Model-free and model-based strategy for rats' action selection
演題番号 : P1-m25
船水 章大 / Akihiro Funamizu:1 伊藤 真 / Makoto Ito:2 銅谷 賢治 / Kenji Doya:2 神崎 亮平 / Ryohei Kanzaki:1,3 高橋 宏知 / Hirokazu Takahashi:1,3,4
1:東京大院・情報理工 / Grad Sch of Inf Sci and Tech, Univ of Tokyo, Tokyo 2:沖縄科学技術研究基盤整備機構 / Okinawa Inst of Sci and Tech, Okinawa 3:東大・先端研 / RCAST, Univ of Tokyo, Tokyo 4:JSTさきがけ / PRESTO-JST, Saitama
To investigate the roles of model-free and model based strategies in action learning, we analyzed rats' performance in a choice task consisting of random sequence of fixed-reward and variable-reward trials.
Rats were asked to nose-poke to a left or right hole, and received a reward stochastically depending on their choice. While the reward probability for each trial was fixed in fixed-reward trials, it was varied among 4 settings after 23 to 275 trials in variable-reward trials. Only in fixed-reward trials, a light stimulus was presented. During the choice task, devaluation trials were also conducted, in which rats never received a reward in successive 10 trials. In randomly selected 5 trials among the 10 trials, the light stimulus informing fixed-reward trials was presented, and no light stimulus was presented in the rest.
In variable-reward trials, rats changed the choices depending on the reward probabilities.
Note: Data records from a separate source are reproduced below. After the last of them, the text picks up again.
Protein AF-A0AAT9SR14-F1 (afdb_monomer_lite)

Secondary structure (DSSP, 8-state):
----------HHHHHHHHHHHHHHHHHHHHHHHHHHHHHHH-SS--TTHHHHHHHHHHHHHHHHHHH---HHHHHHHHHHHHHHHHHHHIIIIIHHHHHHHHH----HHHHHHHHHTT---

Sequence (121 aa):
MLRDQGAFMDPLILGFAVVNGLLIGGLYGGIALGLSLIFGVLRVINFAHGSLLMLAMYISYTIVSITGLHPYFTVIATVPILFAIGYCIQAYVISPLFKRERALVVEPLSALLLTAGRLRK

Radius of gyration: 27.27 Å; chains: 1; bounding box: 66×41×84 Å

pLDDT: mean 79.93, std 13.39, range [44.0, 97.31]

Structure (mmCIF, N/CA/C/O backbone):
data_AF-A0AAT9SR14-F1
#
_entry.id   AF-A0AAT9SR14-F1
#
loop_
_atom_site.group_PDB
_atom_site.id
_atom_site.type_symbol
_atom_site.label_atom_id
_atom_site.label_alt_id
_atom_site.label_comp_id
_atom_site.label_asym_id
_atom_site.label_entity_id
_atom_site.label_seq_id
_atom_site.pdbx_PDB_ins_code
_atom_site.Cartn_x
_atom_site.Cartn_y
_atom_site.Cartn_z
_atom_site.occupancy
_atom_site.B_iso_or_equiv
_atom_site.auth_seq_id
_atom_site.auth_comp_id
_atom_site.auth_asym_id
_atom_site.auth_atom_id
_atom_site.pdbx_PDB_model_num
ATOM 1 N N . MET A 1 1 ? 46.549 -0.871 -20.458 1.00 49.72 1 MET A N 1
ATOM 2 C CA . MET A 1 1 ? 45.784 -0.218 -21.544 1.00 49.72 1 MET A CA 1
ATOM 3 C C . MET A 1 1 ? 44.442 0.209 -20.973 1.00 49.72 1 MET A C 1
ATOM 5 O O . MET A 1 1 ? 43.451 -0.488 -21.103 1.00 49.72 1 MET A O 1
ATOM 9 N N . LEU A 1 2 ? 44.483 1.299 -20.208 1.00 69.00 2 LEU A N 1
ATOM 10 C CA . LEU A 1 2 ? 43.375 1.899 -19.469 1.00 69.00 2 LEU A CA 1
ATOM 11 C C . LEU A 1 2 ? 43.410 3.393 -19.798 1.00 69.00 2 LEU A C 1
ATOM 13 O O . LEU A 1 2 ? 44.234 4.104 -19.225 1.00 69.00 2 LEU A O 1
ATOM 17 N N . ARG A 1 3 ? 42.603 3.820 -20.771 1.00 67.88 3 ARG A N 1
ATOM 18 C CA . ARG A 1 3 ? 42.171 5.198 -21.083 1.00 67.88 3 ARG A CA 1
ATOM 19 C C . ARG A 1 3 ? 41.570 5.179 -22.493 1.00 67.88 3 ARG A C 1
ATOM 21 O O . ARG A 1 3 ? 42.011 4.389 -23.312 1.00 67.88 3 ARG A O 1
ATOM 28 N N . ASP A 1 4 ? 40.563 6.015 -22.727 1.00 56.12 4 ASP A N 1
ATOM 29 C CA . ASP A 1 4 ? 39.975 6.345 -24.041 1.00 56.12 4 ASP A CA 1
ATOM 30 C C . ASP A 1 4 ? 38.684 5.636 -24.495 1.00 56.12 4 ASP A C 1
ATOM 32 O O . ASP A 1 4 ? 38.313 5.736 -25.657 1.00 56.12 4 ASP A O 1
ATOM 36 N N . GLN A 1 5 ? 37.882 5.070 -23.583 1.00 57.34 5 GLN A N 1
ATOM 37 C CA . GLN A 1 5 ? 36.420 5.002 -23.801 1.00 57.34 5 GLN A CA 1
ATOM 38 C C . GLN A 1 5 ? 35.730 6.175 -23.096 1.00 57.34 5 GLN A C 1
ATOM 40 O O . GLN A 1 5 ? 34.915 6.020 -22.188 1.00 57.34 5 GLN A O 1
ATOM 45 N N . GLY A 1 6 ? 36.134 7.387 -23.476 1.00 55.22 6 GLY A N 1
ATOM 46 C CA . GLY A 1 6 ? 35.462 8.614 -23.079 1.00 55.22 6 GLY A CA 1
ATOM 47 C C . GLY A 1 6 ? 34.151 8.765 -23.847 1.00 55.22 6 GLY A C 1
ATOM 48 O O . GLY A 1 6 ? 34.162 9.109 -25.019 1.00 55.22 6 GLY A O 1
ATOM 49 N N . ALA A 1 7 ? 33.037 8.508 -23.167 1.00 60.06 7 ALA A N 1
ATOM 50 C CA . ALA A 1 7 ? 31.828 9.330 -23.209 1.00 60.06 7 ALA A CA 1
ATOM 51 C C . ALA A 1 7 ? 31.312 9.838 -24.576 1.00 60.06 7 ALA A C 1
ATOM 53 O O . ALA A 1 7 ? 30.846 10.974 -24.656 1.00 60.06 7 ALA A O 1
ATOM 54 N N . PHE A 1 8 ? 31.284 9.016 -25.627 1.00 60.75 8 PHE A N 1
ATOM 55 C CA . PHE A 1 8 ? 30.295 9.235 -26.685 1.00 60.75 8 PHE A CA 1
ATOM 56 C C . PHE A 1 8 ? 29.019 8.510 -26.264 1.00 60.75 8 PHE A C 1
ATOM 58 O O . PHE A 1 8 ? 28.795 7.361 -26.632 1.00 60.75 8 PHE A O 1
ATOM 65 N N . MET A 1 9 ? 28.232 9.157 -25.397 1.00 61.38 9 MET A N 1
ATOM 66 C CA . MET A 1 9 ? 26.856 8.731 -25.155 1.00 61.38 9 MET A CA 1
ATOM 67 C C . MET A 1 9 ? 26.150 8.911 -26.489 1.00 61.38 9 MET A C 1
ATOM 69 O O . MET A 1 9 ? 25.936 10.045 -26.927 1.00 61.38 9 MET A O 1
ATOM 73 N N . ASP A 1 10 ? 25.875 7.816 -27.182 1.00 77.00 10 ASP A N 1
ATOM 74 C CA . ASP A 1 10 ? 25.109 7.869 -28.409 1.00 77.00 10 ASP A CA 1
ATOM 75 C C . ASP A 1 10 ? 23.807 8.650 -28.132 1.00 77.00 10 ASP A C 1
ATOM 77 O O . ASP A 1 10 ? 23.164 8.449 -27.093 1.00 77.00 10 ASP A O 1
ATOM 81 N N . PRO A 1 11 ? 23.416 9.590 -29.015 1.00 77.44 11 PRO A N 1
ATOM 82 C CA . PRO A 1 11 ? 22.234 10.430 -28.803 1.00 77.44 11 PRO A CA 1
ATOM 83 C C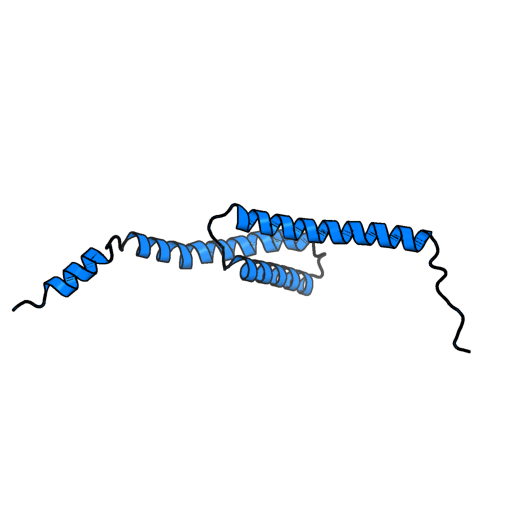 . PRO A 1 11 ? 20.954 9.625 -28.519 1.00 77.44 11 PRO A C 1
ATOM 85 O O . PRO A 1 11 ? 20.019 10.127 -27.898 1.00 77.44 11 PRO A O 1
ATOM 88 N N . LEU A 1 12 ? 20.939 8.360 -28.942 1.00 80.75 12 LEU A N 1
ATOM 89 C CA . LEU A 1 12 ? 19.897 7.381 -28.671 1.00 80.75 12 LEU A CA 1
ATOM 90 C C . LEU A 1 12 ? 19.831 6.987 -27.185 1.00 80.75 12 LEU A C 1
ATOM 92 O O . LEU A 1 12 ? 18.750 7.084 -26.601 1.00 80.75 12 LEU A O 1
ATOM 96 N N . ILE A 1 13 ? 20.948 6.626 -26.540 1.00 85.88 13 ILE A N 1
ATOM 97 C CA . ILE A 1 13 ? 20.993 6.359 -25.089 1.00 85.88 13 ILE A CA 1
ATOM 98 C C . ILE A 1 13 ? 20.557 7.582 -24.273 1.00 85.88 13 ILE A C 1
ATOM 100 O O . ILE A 1 13 ? 19.805 7.425 -23.308 1.00 85.88 13 ILE A O 1
ATOM 104 N N . LEU A 1 14 ? 20.962 8.798 -24.660 1.00 86.25 14 LEU A N 1
ATOM 105 C CA . LEU A 1 14 ? 20.514 10.019 -23.973 1.00 86.25 14 LEU A CA 1
ATOM 106 C C . LEU A 1 14 ? 18.995 10.210 -24.087 1.00 86.25 14 LEU A C 1
ATOM 108 O O . LEU A 1 14 ? 18.340 10.516 -23.088 1.00 86.25 14 LEU A O 1
ATOM 112 N N . GLY A 1 15 ? 18.421 9.968 -25.269 1.00 89.06 15 GLY A N 1
ATOM 113 C CA . GLY A 1 15 ? 16.971 9.986 -25.472 1.00 89.06 15 GLY A CA 1
ATOM 114 C C . GLY A 1 15 ? 16.245 8.970 -24.586 1.00 89.06 15 GLY A C 1
ATOM 115 O O . GLY A 1 15 ? 15.288 9.324 -23.894 1.00 89.06 15 GLY A O 1
ATOM 116 N N . PHE A 1 16 ? 16.738 7.730 -24.529 1.00 90.94 16 PHE A N 1
ATOM 117 C CA . PHE A 1 16 ? 16.180 6.697 -23.651 1.00 90.94 16 PHE A CA 1
ATOM 118 C C . PHE A 1 16 ? 16.293 7.053 -22.168 1.00 90.94 16 PHE A C 1
ATOM 120 O O . PHE A 1 16 ? 15.342 6.828 -21.421 1.00 90.94 16 PHE A O 1
ATOM 127 N N . ALA A 1 17 ? 17.415 7.629 -21.732 1.00 90.88 17 ALA A N 1
ATOM 128 C CA . ALA A 1 17 ? 17.623 8.018 -20.341 1.00 90.88 17 ALA A CA 1
ATOM 129 C C . ALA A 1 17 ? 16.649 9.120 -19.899 1.00 90.88 17 ALA A C 1
ATOM 131 O O . ALA A 1 17 ? 16.077 9.027 -18.812 1.00 90.88 17 ALA A O 1
ATOM 132 N N . VAL A 1 18 ? 16.408 10.125 -20.749 1.00 94.44 18 VAL A N 1
ATOM 133 C CA . VAL A 1 18 ? 15.436 11.197 -20.475 1.00 94.44 18 VAL A CA 1
ATOM 134 C C . VAL A 1 18 ? 14.018 10.638 -20.395 1.00 94.44 18 VAL A C 1
ATOM 136 O O . VAL A 1 18 ? 13.298 10.934 -19.443 1.00 94.44 18 VAL A O 1
ATOM 139 N N . VAL A 1 19 ? 13.626 9.794 -21.353 1.00 95.62 19 VAL A N 1
ATOM 140 C CA . VAL A 1 19 ? 12.298 9.166 -21.362 1.00 95.62 19 VAL A CA 1
ATOM 141 C C . VAL A 1 19 ? 12.118 8.281 -20.127 1.00 95.62 19 VAL A C 1
ATOM 143 O O . VAL A 1 19 ? 11.152 8.453 -19.391 1.00 95.62 19 VAL A O 1
ATOM 146 N N . ASN A 1 20 ? 13.072 7.399 -19.826 1.00 95.06 20 ASN A N 1
ATOM 147 C CA . ASN A 1 20 ? 13.020 6.534 -18.648 1.00 95.06 20 ASN A CA 1
ATOM 148 C C . ASN A 1 20 ? 12.976 7.337 -17.335 1.00 95.06 20 ASN A C 1
ATOM 150 O O . ASN A 1 20 ? 12.192 7.022 -16.439 1.00 95.06 20 ASN A O 1
ATOM 154 N N . GLY A 1 21 ? 13.767 8.410 -17.239 1.00 94.81 21 GLY A N 1
ATOM 155 C CA . GLY A 1 21 ? 13.742 9.330 -16.103 1.00 94.81 21 GLY A CA 1
ATOM 156 C C . GLY A 1 21 ? 12.383 10.010 -15.931 1.00 94.81 21 GLY A C 1
ATOM 157 O O . GLY A 1 21 ? 11.886 10.100 -14.809 1.00 94.81 21 GLY A O 1
ATOM 158 N N . LEU A 1 22 ? 11.742 10.417 -17.030 1.00 96.62 22 LEU A N 1
ATOM 159 C CA . LEU A 1 22 ? 10.400 10.996 -17.007 1.00 96.62 22 LEU A CA 1
ATOM 160 C C . LEU A 1 22 ? 9.340 9.968 -16.579 1.00 96.62 22 LEU A C 1
ATOM 162 O O . LEU A 1 22 ? 8.476 10.296 -15.771 1.00 96.62 22 LEU A O 1
ATOM 166 N N . LEU A 1 23 ? 9.412 8.727 -17.075 1.00 97.31 23 LEU A N 1
ATOM 167 C CA . LEU A 1 23 ? 8.477 7.658 -16.700 1.00 97.31 23 LEU A CA 1
ATOM 168 C C . LEU A 1 23 ? 8.570 7.330 -15.206 1.00 97.31 23 LEU A C 1
ATOM 170 O O . LEU A 1 23 ? 7.556 7.310 -14.507 1.00 97.31 23 LEU A O 1
ATOM 174 N N . ILE A 1 24 ? 9.785 7.096 -14.707 1.00 96.75 24 ILE A N 1
ATOM 175 C CA . ILE A 1 24 ? 10.019 6.761 -13.297 1.00 96.75 24 ILE A CA 1
ATOM 176 C C . ILE A 1 24 ? 9.704 7.968 -12.400 1.00 96.75 24 ILE A C 1
ATOM 178 O O . ILE A 1 24 ? 9.075 7.816 -11.351 1.00 96.75 24 ILE A O 1
ATOM 182 N N . GLY A 1 25 ? 10.082 9.176 -12.826 1.00 96.50 25 GLY A N 1
ATOM 183 C CA . GLY A 1 25 ? 9.756 10.417 -12.128 1.00 96.50 25 GLY A CA 1
ATOM 184 C C . GLY A 1 25 ? 8.250 10.666 -12.050 1.00 96.50 25 GLY A C 1
ATOM 185 O O . GLY A 1 25 ? 7.745 11.017 -10.988 1.00 96.50 25 GLY A O 1
ATOM 186 N N . GLY A 1 26 ? 7.517 10.415 -13.136 1.00 96.31 26 GLY A N 1
ATOM 187 C CA . GLY A 1 26 ? 6.058 10.497 -13.172 1.00 96.31 26 GLY A CA 1
ATOM 188 C C . GLY A 1 26 ? 5.387 9.458 -12.273 1.00 96.31 26 GLY A C 1
ATOM 189 O O . GLY A 1 26 ? 4.442 9.792 -11.561 1.00 96.31 26 GLY A O 1
ATOM 190 N N . LEU A 1 27 ? 5.910 8.229 -12.236 1.00 97.00 27 LEU A N 1
ATOM 191 C CA . LEU A 1 27 ? 5.434 7.178 -11.334 1.00 97.00 27 LEU A CA 1
ATOM 192 C C . LEU A 1 27 ? 5.587 7.591 -9.862 1.00 97.00 27 LEU A C 1
ATOM 194 O O . LEU A 1 27 ? 4.606 7.586 -9.116 1.00 97.00 27 LEU A O 1
ATOM 198 N N . TYR A 1 28 ? 6.791 7.987 -9.440 1.00 94.69 28 TYR A N 1
ATOM 199 C CA . TYR A 1 28 ? 7.032 8.395 -8.052 1.00 94.69 28 TYR A CA 1
ATOM 200 C C . TYR A 1 28 ? 6.335 9.709 -7.693 1.00 94.69 28 TYR A C 1
ATOM 202 O O .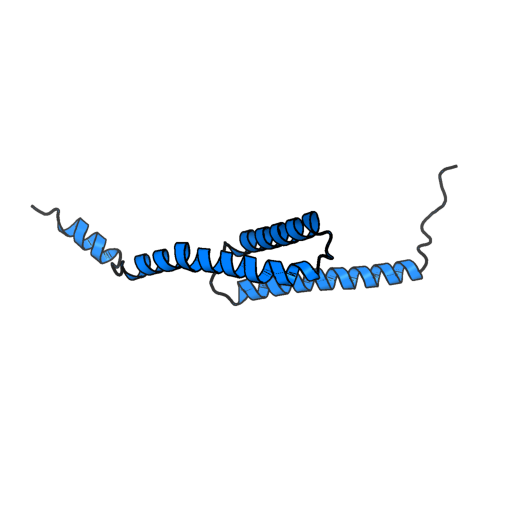 TYR A 1 28 ? 5.793 9.832 -6.594 1.00 94.69 28 TYR A O 1
ATOM 210 N N . GLY A 1 29 ? 6.282 10.661 -8.625 1.00 96.69 29 GLY A N 1
ATOM 211 C CA . GLY A 1 29 ? 5.524 11.899 -8.472 1.00 96.69 29 GLY A CA 1
ATOM 212 C C . GLY A 1 29 ? 4.035 11.626 -8.270 1.00 96.69 29 GLY A C 1
ATOM 213 O O . GLY A 1 29 ? 3.438 12.163 -7.343 1.00 96.69 29 GLY A O 1
ATOM 214 N N . GLY A 1 30 ? 3.445 10.728 -9.061 1.00 95.62 30 GLY A N 1
ATOM 215 C CA . GLY A 1 30 ? 2.053 10.307 -8.905 1.00 95.62 30 GLY A CA 1
ATOM 216 C C . GLY A 1 30 ? 1.773 9.651 -7.551 1.00 95.62 30 GLY A C 1
ATOM 217 O O . GLY A 1 30 ? 0.780 9.985 -6.904 1.00 95.62 30 GLY A O 1
ATOM 218 N N . ILE A 1 31 ? 2.671 8.779 -7.079 1.00 93.25 31 ILE A N 1
ATOM 219 C CA . ILE A 1 31 ? 2.572 8.164 -5.743 1.00 93.25 31 ILE A CA 1
ATOM 220 C C . ILE A 1 31 ? 2.600 9.241 -4.647 1.00 93.25 31 ILE A C 1
ATOM 222 O O . ILE A 1 31 ? 1.758 9.231 -3.746 1.00 93.25 31 ILE A O 1
ATOM 226 N N . ALA A 1 32 ? 3.527 10.199 -4.739 1.00 92.50 32 ALA A N 1
ATOM 227 C CA . ALA A 1 32 ? 3.647 11.292 -3.777 1.00 92.50 32 ALA A CA 1
ATOM 228 C C . ALA A 1 32 ? 2.418 12.217 -3.787 1.00 92.50 32 ALA A C 1
ATOM 230 O O . ALA A 1 32 ? 1.909 12.573 -2.723 1.00 92.50 32 ALA A O 1
ATOM 231 N N . LEU A 1 33 ? 1.904 12.561 -4.971 1.00 94.31 33 LEU A N 1
ATOM 232 C CA . LEU A 1 33 ? 0.680 13.349 -5.124 1.00 94.31 33 LEU A CA 1
ATOM 233 C C . LEU A 1 33 ? -0.532 12.622 -4.534 1.00 94.31 33 LEU A C 1
ATOM 235 O O . LEU A 1 33 ? -1.316 13.241 -3.821 1.00 94.31 33 LEU A O 1
ATOM 239 N N . GLY A 1 34 ? -0.663 11.312 -4.757 1.00 88.75 34 GLY A N 1
ATOM 240 C CA . GLY A 1 34 ? -1.729 10.507 -4.157 1.00 88.75 34 GLY A CA 1
ATOM 241 C C . GLY A 1 34 ? -1.689 10.539 -2.629 1.00 88.75 34 GLY A C 1
ATOM 242 O O . GLY A 1 34 ? -2.705 10.805 -1.987 1.00 88.75 34 GLY A O 1
ATOM 243 N N . LEU A 1 35 ? -0.506 10.354 -2.037 1.00 86.88 35 LEU A N 1
ATOM 244 C CA . LEU A 1 35 ? -0.328 10.421 -0.586 1.00 86.88 35 LEU A CA 1
ATOM 245 C C . LEU A 1 35 ? -0.580 11.836 -0.031 1.00 86.88 35 LEU A C 1
ATOM 247 O O . LEU A 1 35 ? -1.200 11.991 1.022 1.00 86.88 35 LEU A O 1
ATOM 251 N N . SER A 1 36 ? -0.159 12.870 -0.765 1.00 88.12 36 SER A N 1
ATOM 252 C CA . SER A 1 36 ? -0.434 14.269 -0.429 1.00 88.12 36 SER A CA 1
ATOM 253 C C . SER A 1 36 ? -1.931 14.581 -0.460 1.00 88.12 36 SER A C 1
ATOM 255 O O . SER A 1 36 ? -2.420 15.243 0.451 1.00 88.12 36 SER A O 1
ATOM 257 N N . LEU A 1 37 ? -2.682 14.060 -1.435 1.00 88.38 37 LEU A N 1
ATOM 258 C CA . LEU A 1 37 ? -4.138 14.218 -1.500 1.00 88.38 37 LEU A CA 1
ATOM 259 C C . LEU A 1 37 ? -4.849 13.493 -0.354 1.00 88.38 37 LEU A C 1
ATOM 261 O O . LEU A 1 37 ? -5.773 14.051 0.237 1.00 88.38 37 LEU A O 1
ATOM 265 N N . ILE A 1 38 ? -4.398 12.283 -0.004 1.00 83.44 38 ILE A N 1
ATOM 266 C CA . ILE A 1 38 ? -4.928 11.531 1.139 1.00 83.44 38 ILE A CA 1
ATOM 267 C C . ILE A 1 38 ? -4.795 12.377 2.411 1.00 83.44 38 ILE A C 1
ATOM 269 O O . ILE A 1 38 ? -5.800 12.652 3.058 1.00 83.44 38 ILE A O 1
ATOM 273 N N . PHE A 1 39 ? -3.598 12.862 2.744 1.00 77.19 39 PHE A N 1
ATOM 274 C CA . PHE A 1 39 ? -3.398 13.648 3.969 1.00 77.19 39 PHE A CA 1
ATOM 275 C C . PHE A 1 39 ? -3.901 15.094 3.887 1.00 77.19 39 PHE A C 1
ATOM 277 O O . PHE A 1 39 ? -4.226 15.685 4.912 1.00 77.19 39 PHE A O 1
ATOM 284 N N . GLY A 1 40 ? -3.970 15.674 2.689 1.00 79.81 40 GLY A N 1
ATOM 285 C CA . GLY A 1 40 ? -4.418 17.049 2.479 1.00 79.81 40 GLY A CA 1
ATOM 286 C C . GLY A 1 40 ? -5.934 17.212 2.583 1.00 79.81 40 GLY A C 1
ATOM 287 O O . GLY A 1 40 ? -6.404 18.261 3.018 1.00 79.81 40 GLY A O 1
ATOM 288 N N . VAL A 1 41 ? -6.703 16.181 2.210 1.00 79.81 41 VAL A N 1
ATOM 289 C CA . VAL A 1 41 ? -8.176 16.230 2.214 1.00 79.81 41 VAL A CA 1
ATOM 290 C C . VAL A 1 41 ? -8.779 15.470 3.403 1.00 79.81 41 VAL A C 1
ATOM 292 O O . VAL A 1 41 ? -9.793 15.908 3.954 1.00 79.81 41 VAL A O 1
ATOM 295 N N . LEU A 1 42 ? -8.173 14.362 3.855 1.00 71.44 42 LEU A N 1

In contrast, in fixed-reward trials, rats kept selecting the same choice for more than 80%. In devaluation trials, rats were significantly persistent to a same choice in light-stimulus trials compared to no-light-stimulus trials. This result suggests that choices were more flexible to the change of reward probability in varied-reward trials than in fixed-reward trials, implying an existence of multiple strategies for action selection.
We then analyzed rats' choice sequences by a model-free strategy, Q-learning with gradual updates of the reward expectation for each action, and a model-based strategy with estimation of reward-probability setting by a hidden Markov model. In variable-reward trials, rats' choice sequences tended to match the performance of model-based strategy. In contrast, in fixed-reward trials, choice sequences were significantly better fitted to model-free strategy than model-based strategy. These results suggest that rats can take model-free and model-based strategies depending on a task complexity.